Автоматическая дверь открылась, и я оказалась на стоянке такси. Засуетилась, чтобы пристроиться в очередь с тележкой, норовившей сбросить мои чемоданы. Некоторые прибывшие в Париж выглядели уставшими. Мы испытывали тревогу, как борцы пред неравной схваткой. Лицом к лицу с этим городом, примеряешься к нему. Наконец я возвращалась взрослой. Куплю квартиру для себя одной. У меня будет моя нора, мое владение, мое королевство. Я заработала себе эту крышу. При чем тут потрясения и это смутно щемящее чувство, это унижение, которому я подверглась?
Я терпеливо ждала, когда подойдет моя очередь. Таксист, ворча, пристроил мои чемоданы в багажнике. Я назвала ему адрес. Сделаю остановку в моей бывшей жизни. Если Марк вдруг дома, то обниму его. Сегодня же, во второй половине дня, попытаюсь найти агентство по продаже недвижимости, чтобы они подыскали мне к середине августа квартиру, которую бы я купила.
У дома я достала ключи из сумки. Сунула щедрые чаевые водителю. Последний согласился отнести мои чемоданы к лифту. Я намеревалась их поднять по одному. Если бы я застряла между этажами, возвращавшиеся из отпусков в начале сентября соседи нашли бы скелет, вцепившийся в ключи и сумку, разбухшую от долларов. Мне удалось внести первый чемодан в лифт.
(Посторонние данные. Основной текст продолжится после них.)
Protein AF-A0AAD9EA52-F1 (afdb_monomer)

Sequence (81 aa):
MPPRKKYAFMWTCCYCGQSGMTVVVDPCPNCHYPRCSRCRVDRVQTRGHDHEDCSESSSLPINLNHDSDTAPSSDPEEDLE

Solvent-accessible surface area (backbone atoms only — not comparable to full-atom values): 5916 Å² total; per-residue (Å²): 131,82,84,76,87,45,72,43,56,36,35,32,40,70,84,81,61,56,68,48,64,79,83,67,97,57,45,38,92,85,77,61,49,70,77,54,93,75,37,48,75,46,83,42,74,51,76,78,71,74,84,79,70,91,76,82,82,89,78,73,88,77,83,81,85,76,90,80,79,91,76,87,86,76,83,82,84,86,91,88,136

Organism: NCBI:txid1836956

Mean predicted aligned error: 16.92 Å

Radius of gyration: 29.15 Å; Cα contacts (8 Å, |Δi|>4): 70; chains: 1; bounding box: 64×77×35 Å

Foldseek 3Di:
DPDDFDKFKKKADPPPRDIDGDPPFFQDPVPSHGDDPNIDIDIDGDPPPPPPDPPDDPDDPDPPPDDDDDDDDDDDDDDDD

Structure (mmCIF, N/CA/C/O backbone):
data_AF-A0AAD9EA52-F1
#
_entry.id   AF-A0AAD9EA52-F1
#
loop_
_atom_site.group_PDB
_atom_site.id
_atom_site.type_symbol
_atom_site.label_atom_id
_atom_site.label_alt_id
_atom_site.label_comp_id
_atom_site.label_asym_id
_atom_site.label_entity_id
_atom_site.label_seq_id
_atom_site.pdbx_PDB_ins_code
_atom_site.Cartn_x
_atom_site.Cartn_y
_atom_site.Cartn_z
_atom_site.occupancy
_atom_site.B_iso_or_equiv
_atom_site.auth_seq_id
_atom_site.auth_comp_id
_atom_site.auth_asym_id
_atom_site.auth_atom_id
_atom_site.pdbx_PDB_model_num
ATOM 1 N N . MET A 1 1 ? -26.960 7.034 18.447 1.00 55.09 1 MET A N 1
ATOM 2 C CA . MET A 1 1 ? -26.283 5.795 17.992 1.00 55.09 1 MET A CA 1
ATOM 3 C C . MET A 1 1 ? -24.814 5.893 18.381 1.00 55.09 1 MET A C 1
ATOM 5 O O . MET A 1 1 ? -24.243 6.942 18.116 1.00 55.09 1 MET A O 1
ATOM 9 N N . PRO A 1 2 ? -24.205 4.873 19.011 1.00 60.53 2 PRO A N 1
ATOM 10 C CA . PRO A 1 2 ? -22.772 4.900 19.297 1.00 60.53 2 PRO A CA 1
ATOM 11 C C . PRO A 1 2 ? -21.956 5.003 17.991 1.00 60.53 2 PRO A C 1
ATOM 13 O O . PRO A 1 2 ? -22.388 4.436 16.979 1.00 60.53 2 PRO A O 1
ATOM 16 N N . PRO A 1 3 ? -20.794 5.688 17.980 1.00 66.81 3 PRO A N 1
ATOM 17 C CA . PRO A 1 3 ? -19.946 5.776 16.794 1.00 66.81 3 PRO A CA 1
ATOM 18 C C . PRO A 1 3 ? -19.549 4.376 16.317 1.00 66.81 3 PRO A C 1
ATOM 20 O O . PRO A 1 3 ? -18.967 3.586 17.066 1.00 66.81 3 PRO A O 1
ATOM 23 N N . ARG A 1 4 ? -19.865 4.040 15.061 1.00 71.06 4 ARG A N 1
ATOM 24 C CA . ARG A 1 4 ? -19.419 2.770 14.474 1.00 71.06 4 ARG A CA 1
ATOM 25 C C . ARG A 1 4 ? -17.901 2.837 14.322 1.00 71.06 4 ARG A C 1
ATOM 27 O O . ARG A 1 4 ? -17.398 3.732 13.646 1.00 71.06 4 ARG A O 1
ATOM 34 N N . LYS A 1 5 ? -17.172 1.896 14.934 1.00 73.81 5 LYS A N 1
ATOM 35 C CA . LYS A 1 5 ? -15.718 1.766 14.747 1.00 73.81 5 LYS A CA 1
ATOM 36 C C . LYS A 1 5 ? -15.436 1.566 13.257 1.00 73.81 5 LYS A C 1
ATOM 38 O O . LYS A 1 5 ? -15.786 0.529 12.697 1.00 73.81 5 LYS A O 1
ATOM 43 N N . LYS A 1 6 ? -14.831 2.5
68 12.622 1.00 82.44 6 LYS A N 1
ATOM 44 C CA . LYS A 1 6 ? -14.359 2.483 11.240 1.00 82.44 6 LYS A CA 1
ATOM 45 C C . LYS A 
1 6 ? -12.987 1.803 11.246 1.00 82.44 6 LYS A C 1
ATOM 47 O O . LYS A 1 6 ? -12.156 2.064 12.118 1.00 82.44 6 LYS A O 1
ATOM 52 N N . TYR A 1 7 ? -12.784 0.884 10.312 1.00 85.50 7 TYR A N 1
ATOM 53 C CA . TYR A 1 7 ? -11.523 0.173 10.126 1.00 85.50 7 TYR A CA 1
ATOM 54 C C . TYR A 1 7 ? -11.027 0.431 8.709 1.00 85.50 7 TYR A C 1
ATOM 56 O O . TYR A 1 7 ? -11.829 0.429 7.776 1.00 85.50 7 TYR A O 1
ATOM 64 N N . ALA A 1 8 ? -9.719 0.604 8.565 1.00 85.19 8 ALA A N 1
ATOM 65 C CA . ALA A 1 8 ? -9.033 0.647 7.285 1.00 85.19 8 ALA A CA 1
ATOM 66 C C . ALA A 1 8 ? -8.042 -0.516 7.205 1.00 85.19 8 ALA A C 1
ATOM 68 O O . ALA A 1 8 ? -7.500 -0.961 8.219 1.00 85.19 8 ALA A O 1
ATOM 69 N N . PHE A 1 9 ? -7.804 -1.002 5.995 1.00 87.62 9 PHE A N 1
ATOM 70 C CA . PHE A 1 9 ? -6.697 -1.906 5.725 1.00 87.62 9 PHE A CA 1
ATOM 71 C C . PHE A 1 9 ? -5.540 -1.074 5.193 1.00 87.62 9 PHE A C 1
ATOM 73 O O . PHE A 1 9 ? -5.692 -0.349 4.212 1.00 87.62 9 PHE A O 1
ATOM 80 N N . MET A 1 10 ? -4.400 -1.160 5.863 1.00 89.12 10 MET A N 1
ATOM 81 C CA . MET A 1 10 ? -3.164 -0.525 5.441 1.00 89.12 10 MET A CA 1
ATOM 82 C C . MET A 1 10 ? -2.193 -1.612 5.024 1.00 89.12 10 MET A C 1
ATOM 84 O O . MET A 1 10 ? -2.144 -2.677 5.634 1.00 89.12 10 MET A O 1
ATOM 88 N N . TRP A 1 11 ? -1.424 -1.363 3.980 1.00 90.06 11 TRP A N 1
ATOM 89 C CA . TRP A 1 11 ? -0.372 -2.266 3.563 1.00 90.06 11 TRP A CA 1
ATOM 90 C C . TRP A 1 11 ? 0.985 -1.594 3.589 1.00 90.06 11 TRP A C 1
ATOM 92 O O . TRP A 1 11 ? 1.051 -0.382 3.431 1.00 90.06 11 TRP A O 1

Нажала кнопку пятого этажа. На уровне третьего почувствовала странный запах. Я не смогла определить его источник. Жареный лук? Средство от насекомых? Самоубийство газом?
На нашем этаже стоял резкий отвратительный сладковатый запах. Ключ приводил меня в уныние.
Мне следовало спуститься за чемоданами, оставленными на первом этаже, но я решила сначала избавиться от первого. Дверь квартиры легко открылась. Растерявшаяся от неожиданности, я оказалась перед Марком, который смотрел на меня, раскрыв рот. Его обнаженный торс был покрыт пятнами, на нем были только шорты. Все было белым в квартире, покрытой брезентом.
– Марк, ты здесь?
– Что ты делаешь здесь, Лори?
Наши два вопроса наткнулись друг на друга.
– Я прилетела утром.
Мне следовало бы сказать, что я прилетела из Доминиканской республики. Было бы сложно начать рассказывать, сочинять, приукрашивать, утаивая главное.
– Ты уже здесь, – повторил он. – Тогда…
– Ты мне устраиваешь сцену?
– Нет. Совсем нет. Я лишь удивлен.
– Я могу уехать.
– Ты шутишь.
– Не знаю.
– Я доволен, – сказал он наконец.
– Я оставила два чемодана внизу. Никто не рискнет их украсть, они очень тяжелые, но тем не менее, надо бы их поднять. Если бы ты соблаговолил спуститься за ними…
Его взгляд остановился на моем браслете, и он дотронулся до моих часов и кольца.
– Откуда у тебя это?
– Я тебе объясню. Я их заработала. Ты пойдешь за моими чемоданами?
Он осмотрел себя.
– Но я весь в краске.
– Там никого нет.
Он ушел в плохом настроении. По сути дела это было слишком внезапно, чисто по-французски. Но я ощутила теплоту, что-то семейное. Несмотря на зловоние краски и на нежилой вид квартиры, я была в Париже. Я была дома. Сидя на диване, покрытом брезентом, я ждала, пока Марк, наполовину измазанный краской, вернется с моими чемоданами и закроет дверь за собой.
– Откуда эти чемоданы? – спросил он. – И почему ты уже вернулась? Мне хотелось тебе сделать сюрприз.
– Не упрекай меня больше, я здесь, это все. А если бы ты меня поцеловал…
– Мне бы принять ванну сначала, – сказал он.
Но он все же прикоснулся своими губами к моим. Наш романтический порыв оставлял желать лучшего. Он вошел в ванную комнату, мы разговаривали очень громко, иногда переходя на крик, пока он не появился, в халате, непричесанный, у него был довольно робкий вид. Я была рада его видеть. Чувство огромного блаженства охватило меня.
– Почему ты занялся покраской?
– Лабораторию закрыли. Надо было идти в отпуск. Они меня выставили за дверь, я возвращаюсь на работу только 1 сентября. Мне хотелось сделать тебе приятное.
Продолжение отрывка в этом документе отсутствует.